Редактиране

Споделяне чрез


Plot histograms in Python

Applies to: SQL Server Azure SQL Database Azure SQL Managed Instance

This article describes how to plot data using the Python package pandas'.hist(). A SQL database is the source used to visualize the histogram data intervals that have consecutive, non-overlapping values.

Prerequisites

Verify restored database

You can verify that the restored database exists by querying the Person.CountryRegion table:

USE AdventureWorksDW;
SELECT * FROM Person.CountryRegion;

Install Python packages

Download and Install Azure Data Studio.

Install the following Python packages:

  • pyodbc
  • pandas
  • sqlalchemy
  • matplotlib

To install these packages:

  1. In your Azure Data Studio notebook, select Manage Packages.
  2. In the Manage Packages pane, select the Add new tab.
  3. For each of the following packages, enter the package name, select Search, then select Install.

Plot histogram

The distributed data displayed in the histogram is based on a SQL query from AdventureWorksDW2022. The histogram visualizes data and the frequency of data values.
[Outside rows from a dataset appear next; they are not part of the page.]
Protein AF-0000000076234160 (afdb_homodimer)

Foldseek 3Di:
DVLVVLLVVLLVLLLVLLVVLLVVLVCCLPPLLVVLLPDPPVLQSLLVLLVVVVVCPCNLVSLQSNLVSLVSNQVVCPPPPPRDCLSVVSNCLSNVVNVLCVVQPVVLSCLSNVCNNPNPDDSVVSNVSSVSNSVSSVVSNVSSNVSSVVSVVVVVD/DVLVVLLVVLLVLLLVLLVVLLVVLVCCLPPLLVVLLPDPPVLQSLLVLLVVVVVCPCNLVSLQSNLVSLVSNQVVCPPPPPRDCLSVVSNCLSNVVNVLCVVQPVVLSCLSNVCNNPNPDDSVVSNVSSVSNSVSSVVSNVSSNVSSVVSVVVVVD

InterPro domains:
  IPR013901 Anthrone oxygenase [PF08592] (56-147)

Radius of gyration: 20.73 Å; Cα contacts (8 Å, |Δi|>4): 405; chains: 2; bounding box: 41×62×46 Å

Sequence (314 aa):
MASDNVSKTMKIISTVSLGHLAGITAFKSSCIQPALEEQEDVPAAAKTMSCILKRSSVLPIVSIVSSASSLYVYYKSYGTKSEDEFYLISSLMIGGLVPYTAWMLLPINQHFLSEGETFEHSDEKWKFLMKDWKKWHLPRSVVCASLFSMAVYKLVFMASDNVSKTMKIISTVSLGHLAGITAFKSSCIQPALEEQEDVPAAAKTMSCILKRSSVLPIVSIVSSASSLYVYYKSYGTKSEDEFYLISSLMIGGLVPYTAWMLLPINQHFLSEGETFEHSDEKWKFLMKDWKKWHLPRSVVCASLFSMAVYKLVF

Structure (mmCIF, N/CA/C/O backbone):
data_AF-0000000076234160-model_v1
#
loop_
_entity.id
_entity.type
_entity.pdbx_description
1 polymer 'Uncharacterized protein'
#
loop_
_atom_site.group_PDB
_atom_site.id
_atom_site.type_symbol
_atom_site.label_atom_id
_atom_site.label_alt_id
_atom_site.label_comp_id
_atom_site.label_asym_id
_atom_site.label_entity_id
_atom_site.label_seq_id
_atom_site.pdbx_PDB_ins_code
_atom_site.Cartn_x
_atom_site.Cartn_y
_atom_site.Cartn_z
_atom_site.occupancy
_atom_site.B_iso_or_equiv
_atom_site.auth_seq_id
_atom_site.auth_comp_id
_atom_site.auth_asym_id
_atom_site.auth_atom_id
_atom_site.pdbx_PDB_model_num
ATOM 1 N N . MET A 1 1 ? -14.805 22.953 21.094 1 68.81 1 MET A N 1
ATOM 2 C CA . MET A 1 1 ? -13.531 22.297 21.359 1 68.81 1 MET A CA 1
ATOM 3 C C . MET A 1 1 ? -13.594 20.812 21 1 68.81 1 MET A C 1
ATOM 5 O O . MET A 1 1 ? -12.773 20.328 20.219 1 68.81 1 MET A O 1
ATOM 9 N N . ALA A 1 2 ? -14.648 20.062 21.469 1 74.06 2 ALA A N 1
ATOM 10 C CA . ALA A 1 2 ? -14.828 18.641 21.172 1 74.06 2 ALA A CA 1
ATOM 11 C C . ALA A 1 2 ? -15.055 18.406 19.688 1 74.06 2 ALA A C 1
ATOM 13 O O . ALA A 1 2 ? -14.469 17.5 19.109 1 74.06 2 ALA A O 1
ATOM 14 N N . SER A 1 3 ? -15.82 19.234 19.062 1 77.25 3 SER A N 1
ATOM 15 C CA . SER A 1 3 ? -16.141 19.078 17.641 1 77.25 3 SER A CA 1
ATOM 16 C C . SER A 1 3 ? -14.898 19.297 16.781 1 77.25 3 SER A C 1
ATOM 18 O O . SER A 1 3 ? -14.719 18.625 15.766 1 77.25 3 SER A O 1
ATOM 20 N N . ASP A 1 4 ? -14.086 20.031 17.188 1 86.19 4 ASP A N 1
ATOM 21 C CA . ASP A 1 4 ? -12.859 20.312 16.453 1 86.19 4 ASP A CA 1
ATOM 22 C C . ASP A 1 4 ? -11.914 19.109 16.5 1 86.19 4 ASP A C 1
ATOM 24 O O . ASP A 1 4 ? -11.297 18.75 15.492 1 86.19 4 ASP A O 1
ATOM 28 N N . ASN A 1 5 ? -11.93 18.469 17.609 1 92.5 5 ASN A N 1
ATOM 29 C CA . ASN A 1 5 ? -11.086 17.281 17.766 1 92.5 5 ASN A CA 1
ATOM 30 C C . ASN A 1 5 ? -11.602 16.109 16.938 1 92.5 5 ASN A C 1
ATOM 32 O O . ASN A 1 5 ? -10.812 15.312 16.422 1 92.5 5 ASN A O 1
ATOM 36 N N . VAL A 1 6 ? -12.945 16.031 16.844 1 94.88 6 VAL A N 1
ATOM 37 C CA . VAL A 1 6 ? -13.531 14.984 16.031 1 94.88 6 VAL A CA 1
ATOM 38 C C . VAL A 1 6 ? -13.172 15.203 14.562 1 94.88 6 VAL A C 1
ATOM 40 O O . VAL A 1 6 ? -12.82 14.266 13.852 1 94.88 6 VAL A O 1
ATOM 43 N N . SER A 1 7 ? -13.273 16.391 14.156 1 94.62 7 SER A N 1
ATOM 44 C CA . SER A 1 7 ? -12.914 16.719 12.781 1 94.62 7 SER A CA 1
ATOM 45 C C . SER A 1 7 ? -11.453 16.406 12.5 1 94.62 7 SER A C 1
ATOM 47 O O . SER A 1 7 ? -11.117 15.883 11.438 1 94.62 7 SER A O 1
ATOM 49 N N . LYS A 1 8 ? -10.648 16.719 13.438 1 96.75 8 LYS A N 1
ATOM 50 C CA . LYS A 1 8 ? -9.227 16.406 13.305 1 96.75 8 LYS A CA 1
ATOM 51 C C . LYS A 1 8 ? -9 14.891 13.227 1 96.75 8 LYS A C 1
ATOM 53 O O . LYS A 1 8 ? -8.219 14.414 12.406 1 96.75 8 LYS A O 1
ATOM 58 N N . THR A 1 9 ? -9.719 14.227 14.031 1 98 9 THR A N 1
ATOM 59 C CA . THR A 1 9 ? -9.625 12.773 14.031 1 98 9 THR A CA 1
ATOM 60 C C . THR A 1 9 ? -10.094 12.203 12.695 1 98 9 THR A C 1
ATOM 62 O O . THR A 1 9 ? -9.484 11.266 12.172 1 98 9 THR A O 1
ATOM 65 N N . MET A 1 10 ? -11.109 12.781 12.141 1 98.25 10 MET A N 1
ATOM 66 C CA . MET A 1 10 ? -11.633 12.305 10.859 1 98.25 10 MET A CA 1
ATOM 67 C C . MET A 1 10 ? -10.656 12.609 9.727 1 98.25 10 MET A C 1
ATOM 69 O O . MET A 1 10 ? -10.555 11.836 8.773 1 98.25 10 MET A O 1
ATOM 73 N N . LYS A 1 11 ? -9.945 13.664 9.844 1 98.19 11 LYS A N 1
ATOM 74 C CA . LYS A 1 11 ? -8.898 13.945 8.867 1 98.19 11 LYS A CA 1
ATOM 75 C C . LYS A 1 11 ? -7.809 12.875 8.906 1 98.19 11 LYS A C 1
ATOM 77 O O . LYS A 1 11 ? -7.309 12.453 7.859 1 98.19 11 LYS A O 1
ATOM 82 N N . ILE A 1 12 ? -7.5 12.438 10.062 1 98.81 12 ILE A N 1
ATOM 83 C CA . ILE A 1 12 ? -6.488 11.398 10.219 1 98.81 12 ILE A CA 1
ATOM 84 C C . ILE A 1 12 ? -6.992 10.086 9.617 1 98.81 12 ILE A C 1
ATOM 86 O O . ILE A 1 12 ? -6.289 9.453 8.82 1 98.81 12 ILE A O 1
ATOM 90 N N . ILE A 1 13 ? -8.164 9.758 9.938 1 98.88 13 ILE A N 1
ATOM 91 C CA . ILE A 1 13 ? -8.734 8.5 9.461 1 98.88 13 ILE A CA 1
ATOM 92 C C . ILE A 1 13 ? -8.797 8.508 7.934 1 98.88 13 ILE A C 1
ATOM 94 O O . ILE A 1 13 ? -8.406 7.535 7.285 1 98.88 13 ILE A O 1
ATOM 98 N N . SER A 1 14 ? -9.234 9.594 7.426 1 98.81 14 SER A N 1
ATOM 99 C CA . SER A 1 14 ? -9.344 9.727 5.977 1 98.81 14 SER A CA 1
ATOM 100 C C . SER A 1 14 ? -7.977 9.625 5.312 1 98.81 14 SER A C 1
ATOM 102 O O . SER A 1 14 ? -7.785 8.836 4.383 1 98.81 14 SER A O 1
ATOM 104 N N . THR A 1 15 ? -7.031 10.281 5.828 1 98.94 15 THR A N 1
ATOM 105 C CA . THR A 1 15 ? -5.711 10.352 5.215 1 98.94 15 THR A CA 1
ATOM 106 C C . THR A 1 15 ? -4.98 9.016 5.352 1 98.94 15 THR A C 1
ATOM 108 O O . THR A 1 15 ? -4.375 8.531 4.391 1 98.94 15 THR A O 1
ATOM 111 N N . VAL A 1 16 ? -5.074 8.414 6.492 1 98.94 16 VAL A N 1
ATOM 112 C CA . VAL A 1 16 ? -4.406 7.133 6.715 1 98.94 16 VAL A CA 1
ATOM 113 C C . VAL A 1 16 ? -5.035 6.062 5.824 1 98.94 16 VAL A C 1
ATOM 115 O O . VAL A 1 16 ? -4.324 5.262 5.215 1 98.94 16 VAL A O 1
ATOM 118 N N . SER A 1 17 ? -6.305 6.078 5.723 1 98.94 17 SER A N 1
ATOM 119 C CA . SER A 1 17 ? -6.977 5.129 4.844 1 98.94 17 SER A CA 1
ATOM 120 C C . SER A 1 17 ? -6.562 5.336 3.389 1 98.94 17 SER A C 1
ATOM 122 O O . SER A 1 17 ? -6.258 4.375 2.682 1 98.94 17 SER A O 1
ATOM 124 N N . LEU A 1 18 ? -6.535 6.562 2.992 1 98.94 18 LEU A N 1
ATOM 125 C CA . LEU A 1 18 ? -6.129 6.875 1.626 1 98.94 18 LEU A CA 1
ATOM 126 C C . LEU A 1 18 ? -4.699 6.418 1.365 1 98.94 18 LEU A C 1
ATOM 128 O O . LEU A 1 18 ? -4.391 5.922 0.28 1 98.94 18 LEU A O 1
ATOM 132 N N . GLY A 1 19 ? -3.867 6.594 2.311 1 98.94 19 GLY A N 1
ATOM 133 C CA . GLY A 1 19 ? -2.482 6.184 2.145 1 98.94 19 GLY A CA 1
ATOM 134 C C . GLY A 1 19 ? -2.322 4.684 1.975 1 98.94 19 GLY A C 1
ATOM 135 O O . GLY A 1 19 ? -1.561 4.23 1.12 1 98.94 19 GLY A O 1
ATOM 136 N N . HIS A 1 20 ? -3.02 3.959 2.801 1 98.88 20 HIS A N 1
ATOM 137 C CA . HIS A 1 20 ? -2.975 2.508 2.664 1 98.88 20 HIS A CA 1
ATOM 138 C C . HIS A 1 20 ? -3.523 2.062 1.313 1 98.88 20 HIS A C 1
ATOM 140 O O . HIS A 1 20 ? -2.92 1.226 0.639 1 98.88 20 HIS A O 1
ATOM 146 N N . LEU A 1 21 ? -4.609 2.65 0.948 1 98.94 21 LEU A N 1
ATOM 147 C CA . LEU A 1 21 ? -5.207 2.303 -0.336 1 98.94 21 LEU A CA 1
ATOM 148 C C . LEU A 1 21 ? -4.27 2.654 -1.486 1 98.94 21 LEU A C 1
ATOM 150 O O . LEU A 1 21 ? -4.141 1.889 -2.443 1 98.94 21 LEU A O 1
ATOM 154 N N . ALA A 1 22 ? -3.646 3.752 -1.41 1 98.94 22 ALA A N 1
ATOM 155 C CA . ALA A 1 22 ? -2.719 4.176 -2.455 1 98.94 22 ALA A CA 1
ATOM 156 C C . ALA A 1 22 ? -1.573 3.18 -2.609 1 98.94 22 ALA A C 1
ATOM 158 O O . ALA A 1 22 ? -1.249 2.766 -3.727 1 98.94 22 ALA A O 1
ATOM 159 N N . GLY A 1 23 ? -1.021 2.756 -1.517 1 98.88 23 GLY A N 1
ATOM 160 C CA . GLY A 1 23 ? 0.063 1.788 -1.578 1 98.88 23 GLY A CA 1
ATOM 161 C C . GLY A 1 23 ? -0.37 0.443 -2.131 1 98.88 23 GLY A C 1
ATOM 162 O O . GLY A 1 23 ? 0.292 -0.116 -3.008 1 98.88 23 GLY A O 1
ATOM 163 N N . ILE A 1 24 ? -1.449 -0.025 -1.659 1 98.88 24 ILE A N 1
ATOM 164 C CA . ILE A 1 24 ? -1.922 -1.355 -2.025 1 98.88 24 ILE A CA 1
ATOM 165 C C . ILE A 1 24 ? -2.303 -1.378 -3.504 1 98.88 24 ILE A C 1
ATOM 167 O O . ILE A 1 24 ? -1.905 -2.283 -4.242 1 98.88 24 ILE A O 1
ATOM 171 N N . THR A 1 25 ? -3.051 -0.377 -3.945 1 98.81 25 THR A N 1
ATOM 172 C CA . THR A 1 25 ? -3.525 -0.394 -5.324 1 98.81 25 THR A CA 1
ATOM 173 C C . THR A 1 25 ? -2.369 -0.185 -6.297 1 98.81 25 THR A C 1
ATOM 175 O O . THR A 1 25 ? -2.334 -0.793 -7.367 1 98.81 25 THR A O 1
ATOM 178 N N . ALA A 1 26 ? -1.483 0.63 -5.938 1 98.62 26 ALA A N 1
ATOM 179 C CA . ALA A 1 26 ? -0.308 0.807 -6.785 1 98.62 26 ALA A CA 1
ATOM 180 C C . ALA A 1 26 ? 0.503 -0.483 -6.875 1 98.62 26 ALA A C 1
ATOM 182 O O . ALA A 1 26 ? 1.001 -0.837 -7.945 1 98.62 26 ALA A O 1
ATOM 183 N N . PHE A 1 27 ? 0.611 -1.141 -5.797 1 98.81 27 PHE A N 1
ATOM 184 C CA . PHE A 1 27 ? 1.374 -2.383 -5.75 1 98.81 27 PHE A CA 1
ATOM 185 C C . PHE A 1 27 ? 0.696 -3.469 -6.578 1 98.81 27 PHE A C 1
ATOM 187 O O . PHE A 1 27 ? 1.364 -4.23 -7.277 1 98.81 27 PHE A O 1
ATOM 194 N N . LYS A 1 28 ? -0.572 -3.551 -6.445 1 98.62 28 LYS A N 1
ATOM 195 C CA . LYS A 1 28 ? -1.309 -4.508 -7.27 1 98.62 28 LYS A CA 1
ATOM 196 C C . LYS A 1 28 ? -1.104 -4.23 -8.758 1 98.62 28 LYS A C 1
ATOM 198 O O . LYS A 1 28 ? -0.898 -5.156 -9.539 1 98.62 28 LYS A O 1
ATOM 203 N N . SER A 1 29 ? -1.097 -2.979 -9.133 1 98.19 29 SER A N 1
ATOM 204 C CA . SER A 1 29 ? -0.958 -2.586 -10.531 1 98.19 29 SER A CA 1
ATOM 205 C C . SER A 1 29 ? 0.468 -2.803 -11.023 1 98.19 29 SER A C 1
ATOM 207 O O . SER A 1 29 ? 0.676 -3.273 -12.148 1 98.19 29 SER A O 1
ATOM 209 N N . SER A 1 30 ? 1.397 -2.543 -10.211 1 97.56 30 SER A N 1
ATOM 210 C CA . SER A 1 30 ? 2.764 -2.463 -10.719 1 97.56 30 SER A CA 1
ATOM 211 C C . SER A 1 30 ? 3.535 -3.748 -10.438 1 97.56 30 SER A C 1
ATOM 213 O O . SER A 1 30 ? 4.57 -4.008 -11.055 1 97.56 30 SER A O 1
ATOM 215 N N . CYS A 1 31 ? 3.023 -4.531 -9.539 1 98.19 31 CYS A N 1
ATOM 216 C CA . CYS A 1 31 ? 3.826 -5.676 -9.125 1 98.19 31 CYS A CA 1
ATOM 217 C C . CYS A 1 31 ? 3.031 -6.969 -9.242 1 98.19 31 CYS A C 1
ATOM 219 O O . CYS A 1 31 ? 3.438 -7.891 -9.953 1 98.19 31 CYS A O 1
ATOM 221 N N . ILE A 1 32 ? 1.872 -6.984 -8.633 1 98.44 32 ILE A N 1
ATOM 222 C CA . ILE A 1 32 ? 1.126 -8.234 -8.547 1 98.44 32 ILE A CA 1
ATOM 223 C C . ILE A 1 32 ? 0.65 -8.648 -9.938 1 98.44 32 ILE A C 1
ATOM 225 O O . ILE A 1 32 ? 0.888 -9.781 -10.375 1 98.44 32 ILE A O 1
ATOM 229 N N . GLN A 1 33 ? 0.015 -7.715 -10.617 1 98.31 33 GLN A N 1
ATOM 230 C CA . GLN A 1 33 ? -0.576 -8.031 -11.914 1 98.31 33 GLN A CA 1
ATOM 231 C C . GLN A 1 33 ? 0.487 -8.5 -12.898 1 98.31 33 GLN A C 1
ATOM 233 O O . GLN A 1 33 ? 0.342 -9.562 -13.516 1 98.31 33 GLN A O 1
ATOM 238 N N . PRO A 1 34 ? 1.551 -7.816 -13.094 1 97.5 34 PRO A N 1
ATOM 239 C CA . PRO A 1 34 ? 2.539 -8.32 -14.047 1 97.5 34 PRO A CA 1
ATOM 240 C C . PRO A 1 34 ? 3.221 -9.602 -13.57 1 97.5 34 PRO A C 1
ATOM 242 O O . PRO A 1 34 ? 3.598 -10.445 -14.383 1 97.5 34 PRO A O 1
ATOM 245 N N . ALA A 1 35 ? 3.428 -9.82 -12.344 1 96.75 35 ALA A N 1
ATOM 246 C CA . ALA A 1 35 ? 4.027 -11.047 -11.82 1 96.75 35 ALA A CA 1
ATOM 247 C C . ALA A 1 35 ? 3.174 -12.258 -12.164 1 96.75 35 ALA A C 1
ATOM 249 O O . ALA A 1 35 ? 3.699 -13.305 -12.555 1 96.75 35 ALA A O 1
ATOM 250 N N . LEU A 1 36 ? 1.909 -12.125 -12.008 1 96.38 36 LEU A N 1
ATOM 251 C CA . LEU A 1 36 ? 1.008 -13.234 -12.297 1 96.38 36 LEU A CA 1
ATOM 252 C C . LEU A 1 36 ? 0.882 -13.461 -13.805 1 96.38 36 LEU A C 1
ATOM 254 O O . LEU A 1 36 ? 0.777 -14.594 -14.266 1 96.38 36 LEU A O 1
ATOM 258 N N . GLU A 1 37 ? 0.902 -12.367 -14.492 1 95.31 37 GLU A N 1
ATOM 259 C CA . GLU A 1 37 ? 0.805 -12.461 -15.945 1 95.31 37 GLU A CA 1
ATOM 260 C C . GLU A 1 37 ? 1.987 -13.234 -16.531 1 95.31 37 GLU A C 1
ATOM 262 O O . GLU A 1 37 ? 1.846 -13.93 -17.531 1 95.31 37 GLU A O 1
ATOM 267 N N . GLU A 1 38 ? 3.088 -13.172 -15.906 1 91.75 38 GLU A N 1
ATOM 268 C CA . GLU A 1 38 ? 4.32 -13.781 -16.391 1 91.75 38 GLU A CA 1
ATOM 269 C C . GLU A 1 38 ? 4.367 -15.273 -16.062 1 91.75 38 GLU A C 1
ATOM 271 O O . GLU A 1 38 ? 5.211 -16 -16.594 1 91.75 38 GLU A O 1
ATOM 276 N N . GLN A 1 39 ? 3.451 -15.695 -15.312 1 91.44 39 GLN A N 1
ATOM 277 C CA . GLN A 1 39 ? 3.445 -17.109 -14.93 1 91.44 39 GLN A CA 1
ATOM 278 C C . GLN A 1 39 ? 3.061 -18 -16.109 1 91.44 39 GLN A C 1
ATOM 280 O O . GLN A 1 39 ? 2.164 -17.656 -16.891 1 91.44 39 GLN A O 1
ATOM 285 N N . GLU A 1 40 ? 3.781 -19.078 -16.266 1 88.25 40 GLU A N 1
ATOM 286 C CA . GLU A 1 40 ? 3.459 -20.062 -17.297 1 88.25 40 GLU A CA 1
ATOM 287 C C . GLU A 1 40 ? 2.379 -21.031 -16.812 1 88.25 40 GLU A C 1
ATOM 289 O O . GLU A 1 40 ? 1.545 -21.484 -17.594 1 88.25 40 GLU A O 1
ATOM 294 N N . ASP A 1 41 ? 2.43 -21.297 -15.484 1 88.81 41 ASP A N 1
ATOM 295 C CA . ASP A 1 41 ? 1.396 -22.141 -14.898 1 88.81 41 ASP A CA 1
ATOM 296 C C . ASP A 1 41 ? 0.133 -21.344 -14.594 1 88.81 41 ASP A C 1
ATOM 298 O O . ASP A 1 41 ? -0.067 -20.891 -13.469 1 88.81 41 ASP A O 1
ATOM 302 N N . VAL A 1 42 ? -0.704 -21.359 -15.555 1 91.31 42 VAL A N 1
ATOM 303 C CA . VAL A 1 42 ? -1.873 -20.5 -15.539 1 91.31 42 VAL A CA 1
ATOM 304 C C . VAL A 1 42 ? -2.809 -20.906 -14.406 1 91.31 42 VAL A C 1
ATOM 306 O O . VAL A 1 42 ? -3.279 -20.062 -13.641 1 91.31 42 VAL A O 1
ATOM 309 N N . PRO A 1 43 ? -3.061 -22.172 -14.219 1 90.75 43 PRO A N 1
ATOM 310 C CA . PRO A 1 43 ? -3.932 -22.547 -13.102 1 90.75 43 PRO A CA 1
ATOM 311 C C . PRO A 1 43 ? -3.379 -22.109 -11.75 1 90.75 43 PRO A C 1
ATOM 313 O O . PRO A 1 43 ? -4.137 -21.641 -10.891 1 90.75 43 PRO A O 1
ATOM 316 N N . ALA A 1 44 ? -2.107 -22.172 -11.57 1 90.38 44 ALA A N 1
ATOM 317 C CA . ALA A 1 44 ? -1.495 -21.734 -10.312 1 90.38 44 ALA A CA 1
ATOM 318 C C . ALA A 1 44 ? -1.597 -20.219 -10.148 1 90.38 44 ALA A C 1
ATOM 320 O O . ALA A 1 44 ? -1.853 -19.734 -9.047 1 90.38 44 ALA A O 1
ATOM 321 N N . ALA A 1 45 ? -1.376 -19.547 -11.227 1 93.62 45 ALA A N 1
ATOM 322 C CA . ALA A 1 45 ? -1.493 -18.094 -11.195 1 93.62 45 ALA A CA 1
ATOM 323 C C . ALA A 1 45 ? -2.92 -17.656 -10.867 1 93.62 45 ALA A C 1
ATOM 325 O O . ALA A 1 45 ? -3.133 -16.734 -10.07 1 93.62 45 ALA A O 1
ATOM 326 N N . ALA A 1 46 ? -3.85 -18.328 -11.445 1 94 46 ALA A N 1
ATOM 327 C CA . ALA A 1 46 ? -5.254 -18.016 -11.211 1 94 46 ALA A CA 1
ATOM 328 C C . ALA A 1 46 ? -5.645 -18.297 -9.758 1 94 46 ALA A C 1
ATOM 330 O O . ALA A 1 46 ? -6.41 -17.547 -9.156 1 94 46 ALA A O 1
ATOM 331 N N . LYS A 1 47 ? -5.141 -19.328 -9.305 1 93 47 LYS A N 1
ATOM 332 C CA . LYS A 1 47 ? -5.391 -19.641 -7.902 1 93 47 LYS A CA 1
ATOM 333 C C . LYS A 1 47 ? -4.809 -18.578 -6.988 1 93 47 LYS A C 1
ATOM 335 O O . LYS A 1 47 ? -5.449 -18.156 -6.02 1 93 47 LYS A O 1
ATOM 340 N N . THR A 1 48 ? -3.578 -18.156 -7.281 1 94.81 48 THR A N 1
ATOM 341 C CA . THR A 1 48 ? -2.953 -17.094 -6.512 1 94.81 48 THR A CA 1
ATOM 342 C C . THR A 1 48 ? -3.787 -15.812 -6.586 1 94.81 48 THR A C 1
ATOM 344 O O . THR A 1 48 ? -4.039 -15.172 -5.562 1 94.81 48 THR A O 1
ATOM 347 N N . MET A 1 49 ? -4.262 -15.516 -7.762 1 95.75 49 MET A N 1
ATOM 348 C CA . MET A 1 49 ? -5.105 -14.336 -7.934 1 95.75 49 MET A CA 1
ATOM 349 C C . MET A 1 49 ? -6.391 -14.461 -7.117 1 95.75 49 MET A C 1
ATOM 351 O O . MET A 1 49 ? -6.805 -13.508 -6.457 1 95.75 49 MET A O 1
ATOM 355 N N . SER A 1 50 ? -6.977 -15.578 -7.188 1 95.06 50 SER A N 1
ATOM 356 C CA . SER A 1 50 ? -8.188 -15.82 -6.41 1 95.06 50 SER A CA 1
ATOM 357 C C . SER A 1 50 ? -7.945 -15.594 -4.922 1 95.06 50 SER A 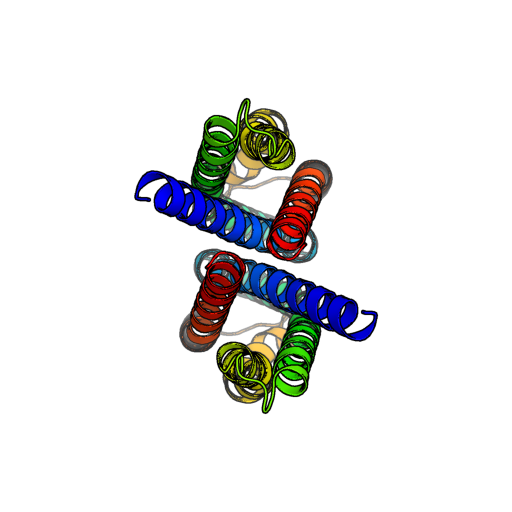C 1
ATOM 359 O O . SER A 1 50 ? -8.75 -14.945 -4.25 1 95.06 50 SER A O 1
ATOM 361 N N . CYS A 1 51 ? -6.852 -16.062 -4.445 1 95.19 51 CYS A N 1
ATOM 362 C CA . CYS A 1 51 ? -6.516 -15.914 -3.031 1 95.19 51 CYS A CA 1
ATOM 363 C C . CYS A 1 51 ? -6.293 -14.445 -2.678 1 95.19 51 CYS A C 1
ATOM 365 O O . CYS A 1 51 ? -6.793 -13.969 -1.657 1 95.19 51 CYS A O 1
ATOM 367 N N . ILE A 1 52 ? -5.59 -13.75 -3.512 1 97.19 52 ILE A N 1
ATOM 368 C CA . ILE A 1 52 ? -5.32 -12.336 -3.291 1 97.19 52 ILE A CA 1
ATOM 369 C C . ILE A 1 52 ? -6.633 -11.555 -3.275 1 97.19 52 ILE A C 1
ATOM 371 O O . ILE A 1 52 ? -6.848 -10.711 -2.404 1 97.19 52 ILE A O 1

Edit the connection string variables: 'server', 'database', 'username', and 'password' to connect to SQL Server database.

To create a new notebook:

  1. In Azure Data Studio, select File, select New Notebook.
  2. In the notebook, select kernel Python3, select the +code.
  3. Paste code in notebook, select Run All.
import pyodbc 
import pandas as pd
import matplotlib
import sqlalchemy

from sqlalchemy import create_engine

matplotlib.use('TkAgg', force=True)
from matplotlib import pyplot as plt

# Some other example server values are
# server = 'localhost\sqlexpress' # for a named instance
# server = 'myserver,port' # to specify an alternate port
server = 'servername'
database = 'AdventureWorksDW2022'
username = 'yourusername'
password = 'databasename'

url = 'mssql+pyodbc://{user}:{passwd}@{host}:{port}/{db}?driver=SQL+Server'.format(user=username, passwd=password, host=server, port=port, db=database)
engine = create_engine(url)

sql = "SELECT DATEDIFF(year, c.BirthDate, GETDATE()) AS Age FROM [dbo].[FactInternetSales] s INNER JOIN dbo.DimCustomer c ON s.CustomerKey = c.CustomerKey"

df = pd.read_sql(sql, engine)
df.hist(bins=50)

plt.show()

The display shows the age distribution of customers in the FactInternetSales table.

Diagram showing the Pandas histogram distribution.